JuliaLang / www.julialang.org

Julia Project website
https://julialang.org
Other
359 stars 438 forks source link

Chasing dead links #690

Closed tlienart closed 2 years ago

tlienart commented 4 years ago

Right so I ran a script to check all pages, it's not perfect but it should help us find quite a few of the deadlinks, list below. Maybe that people could take responsibility in fixing things and pinging me in the PR so that I can mark it as done here.

There's a bunch of dead meetups etc that should probably just be removed

@ Helpers: there's two things you can do:

Edit:

Script

(skip this, it's only for maintenance purpose, I might eventually put this in the README)
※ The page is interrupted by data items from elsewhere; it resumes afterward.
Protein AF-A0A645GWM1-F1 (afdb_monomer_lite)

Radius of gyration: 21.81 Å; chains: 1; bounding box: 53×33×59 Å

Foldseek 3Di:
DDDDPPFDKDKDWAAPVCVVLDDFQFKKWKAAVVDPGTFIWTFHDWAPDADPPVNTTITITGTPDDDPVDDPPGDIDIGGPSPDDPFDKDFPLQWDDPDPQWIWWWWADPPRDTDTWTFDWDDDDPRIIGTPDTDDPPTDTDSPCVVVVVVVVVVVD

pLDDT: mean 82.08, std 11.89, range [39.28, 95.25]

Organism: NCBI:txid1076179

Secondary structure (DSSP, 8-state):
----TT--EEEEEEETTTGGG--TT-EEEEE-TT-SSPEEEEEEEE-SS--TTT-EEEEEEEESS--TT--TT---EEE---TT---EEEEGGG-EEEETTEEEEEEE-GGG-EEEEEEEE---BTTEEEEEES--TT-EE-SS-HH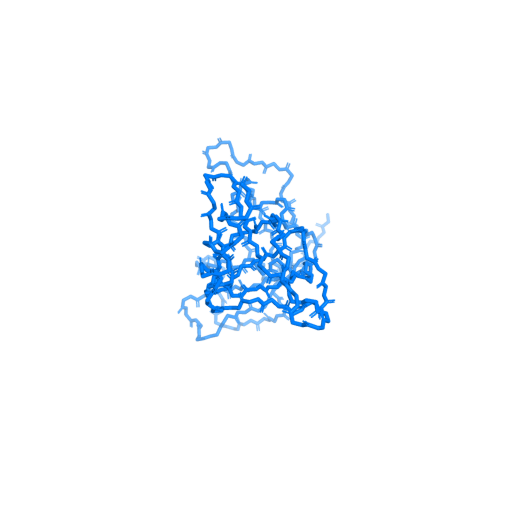HHHHHHHT--

Structure (mmCIF, N/CA/C/O backbone):
data_AF-A0A645GWM1-F1
#
_entry.id   AF-A0A645GWM1-F1
#
loop_
_atom_site.group_PDB
_atom_site.id
_atom_site.type_symbol
_atom_site.label_atom_id
_atom_site.label_alt_id
_atom_site.label_comp_id
_atom_site.label_asym_id
_atom_site.label_entity_id
_atom_site.label_seq_id
_atom_site.pdbx_PDB_ins_code
_atom_site.Cartn_x
_atom_site.Cartn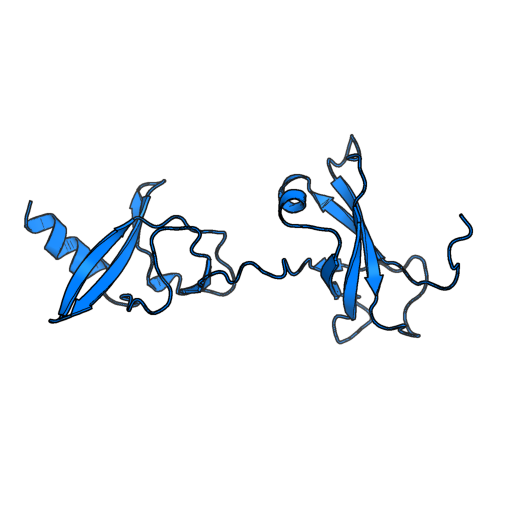_y
_atom_site.Cartn_z
_atom_site.occupancy
_atom_site.B_iso_or_equiv
_atom_site.auth_seq_id
_atom_site.auth_comp_id
_atom_site.auth_asym_id
_atom_site.auth_atom_id
_atom_site.pdbx_PDB_model_num
ATOM 1 N N . MET A 1 1 ? 29.762 -0.858 -18.219 1.00 40.53 1 MET A N 1
ATOM 2 C CA . MET A 1 1 ? 29.071 -2.102 -17.817 1.00 40.53 1 MET A CA 1
ATOM 3 C C . MET A 1 1 ? 28.261 -2.569 -19.014 1.00 40.53 1 MET A C 1
ATOM 5 O O . MET A 1 1 ? 27.485 -1.773 -19.522 1.00 40.53 1 MET A O 1
ATOM 9 N N . ILE A 1 2 ? 28.506 -3.778 -19.520 1.00 39.28 2 ILE A N 1
ATOM 10 C CA . ILE A 1 2 ? 27.701 -4.369 -20.600 1.00 39.28 2 ILE A CA 1
ATOM 11 C C . ILE A 1 2 ? 26.437 -4.920 -19.927 1.00 39.28 2 ILE A C 1
ATOM 13 O O . ILE A 1 2 ? 26.535 -5.841 -19.121 1.00 39.28 2 ILE A O 1
ATOM 17 N N . GLY A 1 3 ? 25.290 -4.279 -20.156 1.00 47.84 3 GLY A N 1
ATOM 18 C CA . GLY A 1 3 ? 23.987 -4.767 -19.697 1.00 47.84 3 GLY A CA 1
ATOM 19 C C . GLY A 1 3 ? 23.449 -5.818 -20.664 1.00 47.84 3 GLY A C 1
ATOM 20 O O . GLY A 1 3 ? 23.716 -5.723 -21.858 1.00 47.84 3 GLY A O 1
ATOM 21 N N . ASP A 1 4 ? 22.724 -6.813 -20.153 1.00 57.06 4 ASP A N 1
ATOM 22 C CA . ASP A 1 4 ? 22.065 -7.835 -20.970 1.00 57.06 4 ASP A CA 1
ATOM 23 C C . ASP A 1 4 ? 20.977 -7.184 -21.853 1.00 57.06 4 ASP A C 1
ATOM 25 O O . ASP A 1 4 ? 19.976 -6.697 -21.318 1.00 57.06 4 ASP A O 1
ATOM 29 N N . PRO A 1 5 ? 21.147 -7.141 -23.188 1.00 54.06 5 PRO A N 1
ATOM 30 C CA . PRO A 1 5 ? 20.183 -6.516 -24.089 1.00 54.06 5 PRO A CA 1
ATOM 31 C C . PRO A 1 5 ? 18.892 -7.335 -24.259 1.00 54.06 5 PRO A C 1
ATOM 33 O O . PRO A 1 5 ? 17.950 -6.837 -24.873 1.00 54.06 5 PRO A O 1
ATOM 36 N N . GLN A 1 6 ? 18.830 -8.571 -23.742 1.00 57.69 6 GLN A N 1
ATOM 37 C CA . GLN A 1 6 ? 17.636 -9.428 -23.789 1.00 57.69 6 GLN A CA 1
ATOM 38 C C . GLN A 1 6 ? 16.748 -9.289 -22.542 1.00 57.69 6 GLN A C 1
ATOM 40 O O . GLN A 1 6 ? 15.625 -9.798 -22.526 1.00 57.69 6 GLN A O 1
ATOM 45 N N . ALA A 1 7 ? 17.211 -8.594 -21.497 1.00 66.00 7 ALA A N 1
ATOM 46 C CA . ALA A 1 7 ? 16.413 -8.368 -20.299 1.00 66.00 7 ALA A CA 1
ATOM 47 C C . ALA A 1 7 ? 15.276 -7.374 -20.594 1.00 66.00 7 ALA A C 1
ATOM 49 O O . ALA A 1 7 ? 15.486 -6.166 -20.734 1.00 66.00 7 ALA A O 1
ATOM 50 N N . MET A 1 8 ? 14.049 -7.889 -20.694 1.00 75.62 8 MET A N 1
ATOM 51 C CA . MET A 1 8 ? 12.860 -7.070 -20.910 1.00 75.62 8 MET A CA 1
ATOM 52 C C . MET A 1 8 ? 12.460 -6.378 -19.606 1.00 75.62 8 MET A C 1
ATOM 54 O O . MET A 1 8 ? 11.843 -6.972 -18.721 1.00 75.62 8 MET A O 1
ATOM 58 N N . ASN A 1 9 ? 12.838 -5.107 -19.503 1.00 86.62 9 ASN A N 1
ATOM 59 C CA . ASN A 1 9 ? 12.531 -4.254 -18.364 1.00 86.62 9 ASN A CA 1
ATOM 60 C C . ASN A 1 9 ? 11.302 -3.388 -18.640 1.00 86.62 9 ASN A C 1
ATOM 62 O O . ASN A 1 9 ? 11.059 -2.962 -19.770 1.00 86.62 9 ASN A O 1
ATOM 66 N N . VAL A 1 10 ? 10.567 -3.073 -17.580 1.00 88.06 10 VAL A N 1
ATOM 67 C CA . VAL A 1 10 ? 9.471 -2.105 -17.604 1.00 88.06 10 VAL A CA 1
ATOM 68 C C . VAL A 1 10 ? 9.936 -0.849 -16.883 1.00 88.06 10 VAL A C 1
ATOM 70 O O . VAL A 1 10 ? 10.407 -0.919 -15.750 1.00 88.06 10 VAL A O 1
ATOM 73 N N . VAL A 1 11 ? 9.809 0.304 -17.535 1.00 89.62 11 VAL A N 1
ATOM 74 C CA . VAL A 1 11 ? 10.086 1.604 -16.916 1.00 89.62 11 VAL A CA 1
ATOM 75 C C . VAL A 1 11 ? 8.758 2.215 -16.495 1.00 89.62 11 VAL A C 1
ATOM 77 O O . VAL A 1 11 ? 7.904 2.493 -17.333 1.00 89.62 11 VAL A O 1
ATOM 80 N N . ALA A 1 12 ? 8.578 2.390 -15.191 1.00 87.81 12 ALA A N 1
ATOM 81 C CA . ALA A 1 12 ? 7.428 3.061 -14.612 1.00 87.81 12 ALA A CA 1
ATOM 82 C C . ALA A 1 12 ? 7.823 4.473 -14.192 1.00 87.81 12 ALA A C 1
ATOM 84 O O . ALA A 1 12 ? 8.797 4.655 -13.467 1.00 87.81 12 ALA A O 1
ATOM 85 N N . GLU A 1 13 ? 7.045 5.472 -14.587 1.00 87.75 13 GLU A N 1
ATOM 86 C CA . GLU A 1 13 ? 7.170 6.794 -13.991 1.00 87.75 13 GLU A CA 1
ATOM 87 C C . GLU A 1 13 ? 6.321 6.843 -12.726 1.00 87.75 13 GLU A C 1
ATOM 89 O O . GLU A 1 13 ? 5.115 6.596 -12.781 1.00 87.75 13 GLU A O 1
ATOM 94 N N . VAL A 1 14 ? 6.923 7.172 -11.591 1.00 85.31 14 VAL A N 1
ATOM 95 C CA . VAL A 1 14 ? 6.256 7.172 -10.286 1.00 85.31 14 VAL A CA 1
ATOM 96 C C . VAL A 1 14 ? 6.260 8.575 -9.701 1.00 85.31 14 VAL A C 1
ATOM 98 O O . VAL A 1 14 ? 7.281 9.256 -9.739 1.00 85.31 14 VAL A O 1
ATOM 101 N N . PHE A 1 15 ? 5.126 9.005 -9.150 1.00 83.12 15 PHE A N 1
ATOM 102 C CA . PHE A 1 15 ? 5.018 10.293 -8.472 1.00 83.12 15 PHE A CA 1
ATOM 103 C C . PHE A 1 15 ? 5.892 10.349 -7.218 1.00 83.12 15 PHE A C 1
ATOM 105 O O . PHE A 1 15 ? 5.995 9.377 -6.470 1.00 83.12 15 PHE A O 1
ATOM 112 N N . GLU A 1 16 ? 6.445 11.527 -6.937 1.00 80.06 16 GLU A N 1
ATOM 113 C CA . GLU A 1 16 ? 7.253 11.781 -5.740 1.00 80.06 16 GLU A CA 1
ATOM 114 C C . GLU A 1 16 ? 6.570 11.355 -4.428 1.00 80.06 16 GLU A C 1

It uses blc and is not pretty but it kind of does an ok job:

# modify this to wherever your npm installs stuff
const BLC = "/usr/local/Cellar/node/11.10.1/lib/node_modules/broken-link-checker/bin/blc"
@assert success(`$BLC -V`)
function check_page(url)
    open("tempf", "w") do outf
        redirect_stdout(outf) do
            try run(`$BLC $url`); catch; end # sometimes BLC does weird stuff
        end
    end
    output = readlines("tempf")
    rm("tempf")
    for line in output
        startswith(line, "├─BROKEN─") || continue
        tmp = replace(line, "├─BROKEN─ " => "")
        println("  * [ ] $tmp")
    end
end
# modify this to your local version of the site, assumes you've built it.
const BASE_PATH = "/Users/tlienart/Desktop/www.julialang.org/__site"
for (root, _, files) in walkdir(BASE_PATH)
    for file in files
        file == "index.html" || continue
        fp = replace(joinpath(root, file), BASE_PATH => "")
        fp = "https://julialang.org" * fp
        println("* [ ] $fp")
        check_page(fp)
    end
end

List of dead links

Notes:

Errors

Chunk 1 (checked)

Chunk 2 (checked)

Chunk 4

Chunk 6

Chunk 8

Chunk 9

Chunk 10

Chunk 11

Chunk 14

Chunk 15

tlienart commented 4 years ago

I realise a bunch of these BLC_UNKNOWN errors are due to me adding https: instead of http: massively. E.g.:

http://www-math.mit.edu/~edelman/ vs https://www-math.mit.edu/~edelman/

ViralBShah commented 4 years ago

For that particular one, the right link is https://math.mit.edu/~edelman/

tlienart commented 4 years ago

oh man this is hard work...

tlienart commented 4 years ago

alright did about half, many of which were due to the HTTPS. Another low hanging fruit are all the github ones and error 429...

ViralBShah commented 4 years ago

Thank you for this tireless effort!

ViralBShah commented 4 years ago

The github URLs all appear valid. What's going on?

ViralBShah commented 4 years ago

We should announce on #website and #general to look for help, but perhaps remove the 429 and 999 URLs from this list?

tlienart commented 4 years ago

Yeah I think GitHub may have a strict robot, I’ll do another pass to do more pruning.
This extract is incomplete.